(Data entries)
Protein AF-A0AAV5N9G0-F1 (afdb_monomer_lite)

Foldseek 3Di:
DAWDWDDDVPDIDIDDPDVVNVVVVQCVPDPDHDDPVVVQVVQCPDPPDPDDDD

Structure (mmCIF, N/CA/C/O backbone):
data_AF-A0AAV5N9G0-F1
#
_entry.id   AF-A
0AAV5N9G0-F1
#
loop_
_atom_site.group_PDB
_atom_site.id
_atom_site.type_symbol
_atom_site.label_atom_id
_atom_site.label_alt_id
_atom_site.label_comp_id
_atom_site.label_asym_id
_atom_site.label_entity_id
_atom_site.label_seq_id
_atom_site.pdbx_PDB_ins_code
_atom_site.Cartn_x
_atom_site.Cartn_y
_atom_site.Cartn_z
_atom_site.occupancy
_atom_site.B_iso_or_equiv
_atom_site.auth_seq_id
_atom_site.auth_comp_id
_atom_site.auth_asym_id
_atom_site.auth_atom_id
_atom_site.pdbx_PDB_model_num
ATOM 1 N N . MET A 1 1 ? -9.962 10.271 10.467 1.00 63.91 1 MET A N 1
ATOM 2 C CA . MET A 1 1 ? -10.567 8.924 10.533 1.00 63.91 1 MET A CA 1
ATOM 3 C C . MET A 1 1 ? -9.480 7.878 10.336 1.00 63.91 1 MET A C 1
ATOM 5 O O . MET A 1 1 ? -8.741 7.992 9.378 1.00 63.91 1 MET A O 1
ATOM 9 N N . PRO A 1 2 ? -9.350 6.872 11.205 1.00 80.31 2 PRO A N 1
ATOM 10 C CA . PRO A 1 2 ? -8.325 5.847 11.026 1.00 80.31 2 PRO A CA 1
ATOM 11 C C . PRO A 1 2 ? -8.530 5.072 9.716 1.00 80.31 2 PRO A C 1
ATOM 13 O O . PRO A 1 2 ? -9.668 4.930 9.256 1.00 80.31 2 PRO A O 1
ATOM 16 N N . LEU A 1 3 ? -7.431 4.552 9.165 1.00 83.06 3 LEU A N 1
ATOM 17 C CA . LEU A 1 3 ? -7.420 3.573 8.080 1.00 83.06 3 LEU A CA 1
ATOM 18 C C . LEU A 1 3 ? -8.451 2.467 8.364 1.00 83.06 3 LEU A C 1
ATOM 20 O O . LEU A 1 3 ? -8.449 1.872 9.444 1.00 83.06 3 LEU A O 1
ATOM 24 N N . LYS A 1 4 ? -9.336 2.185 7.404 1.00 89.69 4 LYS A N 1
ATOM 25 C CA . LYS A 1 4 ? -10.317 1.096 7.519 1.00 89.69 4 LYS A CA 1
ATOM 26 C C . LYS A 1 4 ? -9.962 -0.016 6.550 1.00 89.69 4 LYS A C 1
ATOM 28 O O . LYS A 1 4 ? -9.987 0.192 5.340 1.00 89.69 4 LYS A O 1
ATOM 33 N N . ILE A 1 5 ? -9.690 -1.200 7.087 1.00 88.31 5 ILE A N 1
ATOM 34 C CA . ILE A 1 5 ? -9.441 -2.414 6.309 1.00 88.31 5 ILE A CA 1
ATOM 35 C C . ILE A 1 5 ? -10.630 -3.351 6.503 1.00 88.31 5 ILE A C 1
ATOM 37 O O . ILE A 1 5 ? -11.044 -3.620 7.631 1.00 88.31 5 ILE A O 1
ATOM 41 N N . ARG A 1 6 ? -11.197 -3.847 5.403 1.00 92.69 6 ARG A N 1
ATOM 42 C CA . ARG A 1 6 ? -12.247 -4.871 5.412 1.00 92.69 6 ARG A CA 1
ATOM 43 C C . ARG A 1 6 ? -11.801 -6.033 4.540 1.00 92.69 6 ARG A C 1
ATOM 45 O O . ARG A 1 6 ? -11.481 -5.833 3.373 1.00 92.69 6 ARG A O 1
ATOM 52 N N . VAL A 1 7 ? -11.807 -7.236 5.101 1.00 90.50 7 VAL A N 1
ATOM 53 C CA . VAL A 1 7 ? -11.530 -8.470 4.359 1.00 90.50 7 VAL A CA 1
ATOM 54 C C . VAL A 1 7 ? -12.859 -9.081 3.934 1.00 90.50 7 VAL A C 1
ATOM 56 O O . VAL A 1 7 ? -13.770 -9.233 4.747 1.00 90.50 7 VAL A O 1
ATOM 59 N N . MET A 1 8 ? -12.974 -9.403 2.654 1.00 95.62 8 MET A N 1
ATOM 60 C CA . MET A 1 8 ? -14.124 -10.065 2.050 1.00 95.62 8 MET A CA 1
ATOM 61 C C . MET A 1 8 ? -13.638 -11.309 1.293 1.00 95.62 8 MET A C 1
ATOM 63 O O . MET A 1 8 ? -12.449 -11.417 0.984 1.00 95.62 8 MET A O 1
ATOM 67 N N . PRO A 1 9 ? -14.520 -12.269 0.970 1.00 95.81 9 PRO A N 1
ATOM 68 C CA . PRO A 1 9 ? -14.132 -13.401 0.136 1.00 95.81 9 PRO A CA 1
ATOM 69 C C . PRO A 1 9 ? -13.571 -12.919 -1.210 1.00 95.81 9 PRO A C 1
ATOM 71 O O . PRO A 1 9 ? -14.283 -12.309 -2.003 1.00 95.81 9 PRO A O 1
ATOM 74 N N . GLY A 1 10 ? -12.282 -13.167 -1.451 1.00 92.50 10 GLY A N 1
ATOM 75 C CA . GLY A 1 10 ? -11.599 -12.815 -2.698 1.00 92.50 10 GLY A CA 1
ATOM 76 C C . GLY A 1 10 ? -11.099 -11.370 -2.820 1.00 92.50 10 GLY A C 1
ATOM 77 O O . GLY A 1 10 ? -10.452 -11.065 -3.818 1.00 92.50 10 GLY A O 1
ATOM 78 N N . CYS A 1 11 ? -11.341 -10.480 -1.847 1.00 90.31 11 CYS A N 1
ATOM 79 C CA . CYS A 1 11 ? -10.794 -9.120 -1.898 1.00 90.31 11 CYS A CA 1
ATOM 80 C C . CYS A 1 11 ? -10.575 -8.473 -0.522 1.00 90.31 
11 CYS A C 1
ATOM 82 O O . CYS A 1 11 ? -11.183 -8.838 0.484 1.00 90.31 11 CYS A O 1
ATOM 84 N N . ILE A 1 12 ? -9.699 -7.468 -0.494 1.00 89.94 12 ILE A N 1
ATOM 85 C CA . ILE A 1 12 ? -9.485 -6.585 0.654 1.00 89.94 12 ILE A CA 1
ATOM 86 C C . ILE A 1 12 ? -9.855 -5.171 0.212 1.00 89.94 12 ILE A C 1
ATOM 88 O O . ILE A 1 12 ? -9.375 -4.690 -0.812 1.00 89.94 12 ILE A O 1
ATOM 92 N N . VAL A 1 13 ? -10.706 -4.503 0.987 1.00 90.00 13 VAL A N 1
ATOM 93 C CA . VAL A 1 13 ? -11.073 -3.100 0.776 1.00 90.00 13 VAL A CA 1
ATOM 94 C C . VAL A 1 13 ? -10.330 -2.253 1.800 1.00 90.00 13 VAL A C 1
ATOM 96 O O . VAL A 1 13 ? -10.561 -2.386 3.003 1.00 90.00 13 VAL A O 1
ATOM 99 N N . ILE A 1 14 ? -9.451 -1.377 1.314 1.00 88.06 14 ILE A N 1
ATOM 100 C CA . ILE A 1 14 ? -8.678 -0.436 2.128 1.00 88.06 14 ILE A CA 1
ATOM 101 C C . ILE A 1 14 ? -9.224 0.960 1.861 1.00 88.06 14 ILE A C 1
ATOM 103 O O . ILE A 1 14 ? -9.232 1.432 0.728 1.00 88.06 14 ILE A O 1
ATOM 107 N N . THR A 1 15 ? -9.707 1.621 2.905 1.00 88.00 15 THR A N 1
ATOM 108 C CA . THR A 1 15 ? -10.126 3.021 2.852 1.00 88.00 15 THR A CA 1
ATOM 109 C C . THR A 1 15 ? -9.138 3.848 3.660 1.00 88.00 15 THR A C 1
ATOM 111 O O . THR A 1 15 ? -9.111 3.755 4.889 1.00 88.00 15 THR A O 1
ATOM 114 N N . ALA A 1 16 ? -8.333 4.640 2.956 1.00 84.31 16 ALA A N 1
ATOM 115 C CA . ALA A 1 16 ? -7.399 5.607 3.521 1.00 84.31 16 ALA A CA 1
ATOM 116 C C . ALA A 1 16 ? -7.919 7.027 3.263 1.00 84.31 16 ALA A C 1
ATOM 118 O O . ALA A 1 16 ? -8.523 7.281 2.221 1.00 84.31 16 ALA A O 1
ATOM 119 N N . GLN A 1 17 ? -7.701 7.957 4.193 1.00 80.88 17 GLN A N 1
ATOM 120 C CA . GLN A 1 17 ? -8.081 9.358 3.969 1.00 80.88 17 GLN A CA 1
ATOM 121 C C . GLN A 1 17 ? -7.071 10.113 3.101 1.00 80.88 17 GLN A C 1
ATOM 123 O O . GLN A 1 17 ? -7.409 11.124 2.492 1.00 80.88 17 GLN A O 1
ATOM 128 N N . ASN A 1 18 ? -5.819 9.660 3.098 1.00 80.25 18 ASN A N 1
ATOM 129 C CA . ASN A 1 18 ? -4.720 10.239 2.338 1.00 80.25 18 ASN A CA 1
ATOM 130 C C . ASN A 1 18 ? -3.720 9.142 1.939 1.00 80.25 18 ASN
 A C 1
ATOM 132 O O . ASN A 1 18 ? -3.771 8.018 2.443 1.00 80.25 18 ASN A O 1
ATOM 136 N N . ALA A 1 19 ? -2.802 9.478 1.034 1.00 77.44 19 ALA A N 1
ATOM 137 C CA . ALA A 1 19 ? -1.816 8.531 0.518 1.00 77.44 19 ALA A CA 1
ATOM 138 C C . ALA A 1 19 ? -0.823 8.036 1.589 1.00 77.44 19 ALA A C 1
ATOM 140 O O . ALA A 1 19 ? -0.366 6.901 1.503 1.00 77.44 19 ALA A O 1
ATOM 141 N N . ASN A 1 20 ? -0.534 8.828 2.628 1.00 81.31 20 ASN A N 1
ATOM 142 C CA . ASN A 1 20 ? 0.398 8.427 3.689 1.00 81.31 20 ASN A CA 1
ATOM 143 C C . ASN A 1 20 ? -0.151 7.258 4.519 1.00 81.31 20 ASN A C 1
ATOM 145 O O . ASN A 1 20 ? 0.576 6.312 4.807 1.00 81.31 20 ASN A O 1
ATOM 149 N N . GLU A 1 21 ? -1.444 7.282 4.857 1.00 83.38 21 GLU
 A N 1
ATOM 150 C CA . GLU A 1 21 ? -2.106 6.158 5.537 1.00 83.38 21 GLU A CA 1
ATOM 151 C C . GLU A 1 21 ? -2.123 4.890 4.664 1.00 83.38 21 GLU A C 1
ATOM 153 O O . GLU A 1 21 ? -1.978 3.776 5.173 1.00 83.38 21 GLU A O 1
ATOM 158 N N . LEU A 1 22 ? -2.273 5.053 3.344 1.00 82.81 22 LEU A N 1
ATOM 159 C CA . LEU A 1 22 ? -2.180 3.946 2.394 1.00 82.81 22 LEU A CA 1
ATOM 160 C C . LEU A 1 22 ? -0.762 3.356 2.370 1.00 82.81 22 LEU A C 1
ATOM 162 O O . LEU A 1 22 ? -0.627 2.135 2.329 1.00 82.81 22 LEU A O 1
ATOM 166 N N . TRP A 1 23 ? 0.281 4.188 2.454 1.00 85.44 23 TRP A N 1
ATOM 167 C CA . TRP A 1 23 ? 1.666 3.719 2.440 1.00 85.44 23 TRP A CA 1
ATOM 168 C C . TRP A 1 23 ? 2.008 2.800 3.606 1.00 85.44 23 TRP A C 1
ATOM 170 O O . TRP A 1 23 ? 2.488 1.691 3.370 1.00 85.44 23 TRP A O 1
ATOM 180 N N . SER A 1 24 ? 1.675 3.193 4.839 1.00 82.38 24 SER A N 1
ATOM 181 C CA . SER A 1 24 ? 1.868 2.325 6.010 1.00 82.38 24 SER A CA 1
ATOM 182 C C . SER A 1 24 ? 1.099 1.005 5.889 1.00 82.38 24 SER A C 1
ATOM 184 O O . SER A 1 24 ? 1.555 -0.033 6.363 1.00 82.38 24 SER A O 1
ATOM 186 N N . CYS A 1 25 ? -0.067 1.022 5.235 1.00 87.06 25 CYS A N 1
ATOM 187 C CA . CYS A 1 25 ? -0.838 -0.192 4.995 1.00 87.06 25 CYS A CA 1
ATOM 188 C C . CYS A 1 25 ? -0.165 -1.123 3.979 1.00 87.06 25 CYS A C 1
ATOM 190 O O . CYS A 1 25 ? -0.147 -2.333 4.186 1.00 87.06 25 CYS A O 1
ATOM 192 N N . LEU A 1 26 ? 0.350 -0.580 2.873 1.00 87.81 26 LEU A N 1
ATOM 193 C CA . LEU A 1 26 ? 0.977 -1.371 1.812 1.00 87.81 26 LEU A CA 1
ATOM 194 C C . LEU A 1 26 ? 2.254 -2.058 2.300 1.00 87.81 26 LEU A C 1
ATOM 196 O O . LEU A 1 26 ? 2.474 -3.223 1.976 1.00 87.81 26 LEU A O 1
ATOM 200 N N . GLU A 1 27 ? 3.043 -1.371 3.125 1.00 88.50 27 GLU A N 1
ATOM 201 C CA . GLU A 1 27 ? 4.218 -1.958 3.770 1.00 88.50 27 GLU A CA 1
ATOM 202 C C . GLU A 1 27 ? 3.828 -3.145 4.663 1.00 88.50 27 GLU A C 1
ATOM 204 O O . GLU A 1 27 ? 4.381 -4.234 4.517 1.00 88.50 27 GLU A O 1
---
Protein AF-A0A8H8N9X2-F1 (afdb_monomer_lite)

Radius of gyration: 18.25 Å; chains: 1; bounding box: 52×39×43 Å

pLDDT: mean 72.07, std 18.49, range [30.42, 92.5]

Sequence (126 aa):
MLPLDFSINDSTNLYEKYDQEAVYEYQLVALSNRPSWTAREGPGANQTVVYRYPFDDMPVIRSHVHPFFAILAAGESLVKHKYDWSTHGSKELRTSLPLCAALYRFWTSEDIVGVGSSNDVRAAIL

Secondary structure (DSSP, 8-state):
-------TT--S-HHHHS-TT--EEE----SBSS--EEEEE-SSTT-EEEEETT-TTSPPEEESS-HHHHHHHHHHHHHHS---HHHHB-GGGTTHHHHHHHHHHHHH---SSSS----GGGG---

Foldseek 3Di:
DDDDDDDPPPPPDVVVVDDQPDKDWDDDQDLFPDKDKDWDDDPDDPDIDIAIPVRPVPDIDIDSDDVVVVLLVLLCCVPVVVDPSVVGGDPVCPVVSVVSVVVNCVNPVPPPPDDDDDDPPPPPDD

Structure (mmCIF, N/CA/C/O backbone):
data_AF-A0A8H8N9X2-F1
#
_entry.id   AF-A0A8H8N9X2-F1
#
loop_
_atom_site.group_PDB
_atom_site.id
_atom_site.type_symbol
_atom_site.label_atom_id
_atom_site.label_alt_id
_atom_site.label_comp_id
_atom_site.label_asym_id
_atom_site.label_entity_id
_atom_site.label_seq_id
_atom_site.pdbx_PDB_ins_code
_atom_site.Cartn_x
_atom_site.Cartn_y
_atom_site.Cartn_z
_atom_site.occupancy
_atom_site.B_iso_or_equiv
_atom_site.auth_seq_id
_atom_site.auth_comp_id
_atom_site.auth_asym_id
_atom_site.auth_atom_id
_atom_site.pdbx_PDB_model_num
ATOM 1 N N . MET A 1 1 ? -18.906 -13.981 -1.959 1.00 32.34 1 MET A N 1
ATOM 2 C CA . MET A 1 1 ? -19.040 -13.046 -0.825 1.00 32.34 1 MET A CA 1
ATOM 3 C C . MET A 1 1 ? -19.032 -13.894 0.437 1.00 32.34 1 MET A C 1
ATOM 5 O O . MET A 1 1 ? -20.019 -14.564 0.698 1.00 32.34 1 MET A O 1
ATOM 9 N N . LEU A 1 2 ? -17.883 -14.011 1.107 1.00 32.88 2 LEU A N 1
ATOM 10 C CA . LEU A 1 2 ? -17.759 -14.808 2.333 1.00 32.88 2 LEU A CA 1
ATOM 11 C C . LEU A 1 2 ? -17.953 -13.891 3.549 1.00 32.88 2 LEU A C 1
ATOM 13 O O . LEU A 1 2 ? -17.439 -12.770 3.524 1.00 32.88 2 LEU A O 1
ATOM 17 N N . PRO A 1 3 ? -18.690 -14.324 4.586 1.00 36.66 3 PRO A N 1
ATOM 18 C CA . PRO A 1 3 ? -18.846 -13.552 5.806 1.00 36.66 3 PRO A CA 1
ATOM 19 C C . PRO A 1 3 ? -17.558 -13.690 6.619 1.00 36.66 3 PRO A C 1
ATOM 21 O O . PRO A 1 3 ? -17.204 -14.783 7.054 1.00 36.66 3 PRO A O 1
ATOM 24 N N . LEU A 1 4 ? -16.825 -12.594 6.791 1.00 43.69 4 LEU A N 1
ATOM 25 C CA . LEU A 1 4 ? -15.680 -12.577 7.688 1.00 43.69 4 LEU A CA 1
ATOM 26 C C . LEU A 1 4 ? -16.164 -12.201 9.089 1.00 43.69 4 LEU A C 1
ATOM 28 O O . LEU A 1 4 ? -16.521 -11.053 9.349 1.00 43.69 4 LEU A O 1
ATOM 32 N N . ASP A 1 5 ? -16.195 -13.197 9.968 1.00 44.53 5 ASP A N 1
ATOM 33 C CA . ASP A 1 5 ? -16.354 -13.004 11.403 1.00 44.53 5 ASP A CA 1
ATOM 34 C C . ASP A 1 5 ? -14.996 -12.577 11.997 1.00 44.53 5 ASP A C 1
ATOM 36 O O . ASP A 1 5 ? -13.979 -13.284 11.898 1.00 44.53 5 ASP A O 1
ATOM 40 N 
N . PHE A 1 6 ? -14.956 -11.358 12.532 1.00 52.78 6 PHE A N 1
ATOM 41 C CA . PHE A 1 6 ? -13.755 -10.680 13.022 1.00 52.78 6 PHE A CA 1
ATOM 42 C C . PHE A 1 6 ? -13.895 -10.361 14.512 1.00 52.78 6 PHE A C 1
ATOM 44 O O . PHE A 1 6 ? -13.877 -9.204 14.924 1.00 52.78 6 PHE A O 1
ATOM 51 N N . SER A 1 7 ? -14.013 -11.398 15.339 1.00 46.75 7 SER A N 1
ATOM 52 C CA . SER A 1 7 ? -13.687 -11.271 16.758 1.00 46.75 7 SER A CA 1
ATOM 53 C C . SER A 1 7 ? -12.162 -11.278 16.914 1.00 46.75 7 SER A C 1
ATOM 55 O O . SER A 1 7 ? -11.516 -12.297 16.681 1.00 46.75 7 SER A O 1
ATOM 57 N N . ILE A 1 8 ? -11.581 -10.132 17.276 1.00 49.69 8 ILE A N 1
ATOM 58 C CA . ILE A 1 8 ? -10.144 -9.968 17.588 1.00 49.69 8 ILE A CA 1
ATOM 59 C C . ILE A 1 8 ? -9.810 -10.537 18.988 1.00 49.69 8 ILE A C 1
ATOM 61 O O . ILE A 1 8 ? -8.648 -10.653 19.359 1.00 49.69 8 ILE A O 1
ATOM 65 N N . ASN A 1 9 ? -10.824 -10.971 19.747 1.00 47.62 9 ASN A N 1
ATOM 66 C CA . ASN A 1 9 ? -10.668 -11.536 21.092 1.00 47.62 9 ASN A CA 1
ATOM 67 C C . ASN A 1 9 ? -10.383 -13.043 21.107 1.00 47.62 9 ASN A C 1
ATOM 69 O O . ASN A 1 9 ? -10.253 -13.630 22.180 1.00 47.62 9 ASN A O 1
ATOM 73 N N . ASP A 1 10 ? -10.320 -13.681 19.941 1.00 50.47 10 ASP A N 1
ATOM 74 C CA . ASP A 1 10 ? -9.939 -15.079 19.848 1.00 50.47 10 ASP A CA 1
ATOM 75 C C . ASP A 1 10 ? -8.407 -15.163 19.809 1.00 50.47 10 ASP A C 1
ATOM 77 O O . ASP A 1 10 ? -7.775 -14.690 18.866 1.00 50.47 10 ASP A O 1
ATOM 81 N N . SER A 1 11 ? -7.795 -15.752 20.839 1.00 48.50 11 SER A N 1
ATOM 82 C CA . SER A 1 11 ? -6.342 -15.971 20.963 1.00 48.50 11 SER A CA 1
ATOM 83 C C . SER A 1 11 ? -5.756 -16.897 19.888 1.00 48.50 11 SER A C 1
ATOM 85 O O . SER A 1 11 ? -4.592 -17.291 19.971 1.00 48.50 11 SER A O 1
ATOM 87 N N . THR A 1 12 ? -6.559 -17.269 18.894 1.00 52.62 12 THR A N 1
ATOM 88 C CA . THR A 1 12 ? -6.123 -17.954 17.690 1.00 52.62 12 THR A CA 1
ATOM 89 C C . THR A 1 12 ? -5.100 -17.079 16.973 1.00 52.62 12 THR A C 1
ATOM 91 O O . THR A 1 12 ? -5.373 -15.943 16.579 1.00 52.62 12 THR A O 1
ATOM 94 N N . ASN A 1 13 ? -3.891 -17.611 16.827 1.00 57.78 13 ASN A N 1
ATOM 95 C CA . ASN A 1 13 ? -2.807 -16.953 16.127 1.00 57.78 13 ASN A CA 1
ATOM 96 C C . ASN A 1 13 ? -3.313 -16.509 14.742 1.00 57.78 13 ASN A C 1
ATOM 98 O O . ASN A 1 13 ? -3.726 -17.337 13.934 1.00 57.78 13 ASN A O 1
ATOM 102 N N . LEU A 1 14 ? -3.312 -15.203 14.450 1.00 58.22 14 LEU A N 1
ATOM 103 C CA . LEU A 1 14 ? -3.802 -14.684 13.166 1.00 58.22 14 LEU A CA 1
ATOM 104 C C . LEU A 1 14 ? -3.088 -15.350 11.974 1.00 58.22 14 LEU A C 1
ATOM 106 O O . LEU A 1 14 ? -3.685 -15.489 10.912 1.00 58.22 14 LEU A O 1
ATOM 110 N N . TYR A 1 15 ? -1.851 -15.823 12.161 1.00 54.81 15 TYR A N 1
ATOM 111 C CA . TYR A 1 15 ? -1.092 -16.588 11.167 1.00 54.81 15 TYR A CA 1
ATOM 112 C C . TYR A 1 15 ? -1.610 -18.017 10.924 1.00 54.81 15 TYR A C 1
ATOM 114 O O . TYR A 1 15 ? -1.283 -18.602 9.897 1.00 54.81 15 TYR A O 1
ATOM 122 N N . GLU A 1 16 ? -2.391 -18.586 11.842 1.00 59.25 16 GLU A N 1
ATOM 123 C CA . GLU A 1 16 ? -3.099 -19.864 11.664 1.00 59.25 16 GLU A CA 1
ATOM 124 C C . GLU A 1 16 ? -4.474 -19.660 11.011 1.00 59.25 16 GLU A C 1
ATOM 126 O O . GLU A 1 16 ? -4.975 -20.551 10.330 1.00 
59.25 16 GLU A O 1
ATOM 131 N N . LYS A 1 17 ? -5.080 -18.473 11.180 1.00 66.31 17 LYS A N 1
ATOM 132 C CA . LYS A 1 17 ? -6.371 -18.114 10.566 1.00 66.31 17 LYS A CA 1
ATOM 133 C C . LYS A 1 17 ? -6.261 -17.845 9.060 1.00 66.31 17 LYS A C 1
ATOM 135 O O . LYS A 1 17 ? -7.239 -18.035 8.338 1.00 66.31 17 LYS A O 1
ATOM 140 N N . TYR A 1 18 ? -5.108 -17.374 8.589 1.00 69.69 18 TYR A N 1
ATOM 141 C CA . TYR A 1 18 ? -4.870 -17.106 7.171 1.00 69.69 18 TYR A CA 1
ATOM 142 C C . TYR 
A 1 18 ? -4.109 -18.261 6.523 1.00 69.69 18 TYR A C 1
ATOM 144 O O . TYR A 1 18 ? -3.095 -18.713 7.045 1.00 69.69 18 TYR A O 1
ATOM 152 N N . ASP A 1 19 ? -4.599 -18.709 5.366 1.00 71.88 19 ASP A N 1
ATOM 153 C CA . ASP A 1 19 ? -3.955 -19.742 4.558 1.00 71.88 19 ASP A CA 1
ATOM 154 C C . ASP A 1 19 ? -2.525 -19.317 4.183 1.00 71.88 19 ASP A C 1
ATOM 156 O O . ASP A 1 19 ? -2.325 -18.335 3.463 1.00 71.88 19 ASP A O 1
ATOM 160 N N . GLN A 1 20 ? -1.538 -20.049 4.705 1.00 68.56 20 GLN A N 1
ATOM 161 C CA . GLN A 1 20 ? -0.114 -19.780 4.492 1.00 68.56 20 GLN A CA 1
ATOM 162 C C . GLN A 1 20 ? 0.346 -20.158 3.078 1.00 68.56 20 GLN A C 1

- [EXERCISE GOAL]: Looking at the entries above, can you reproduce exactly the lines from the one that holds "ATOM 161 C CA" through the one that holds "ATOM 162 C C", and only those?

- [OUTPUT FOR THIS TASK]:
ATOM 161 C CA . GLN A 1 20 ? -0.114 -19.780 4.492 1.00 68.56 20 GLN A CA 1
ATOM 162 C C . GLN A 1 20 ? 0.346 -20.158 3.078 1.00 68.56 20 GLN A C 1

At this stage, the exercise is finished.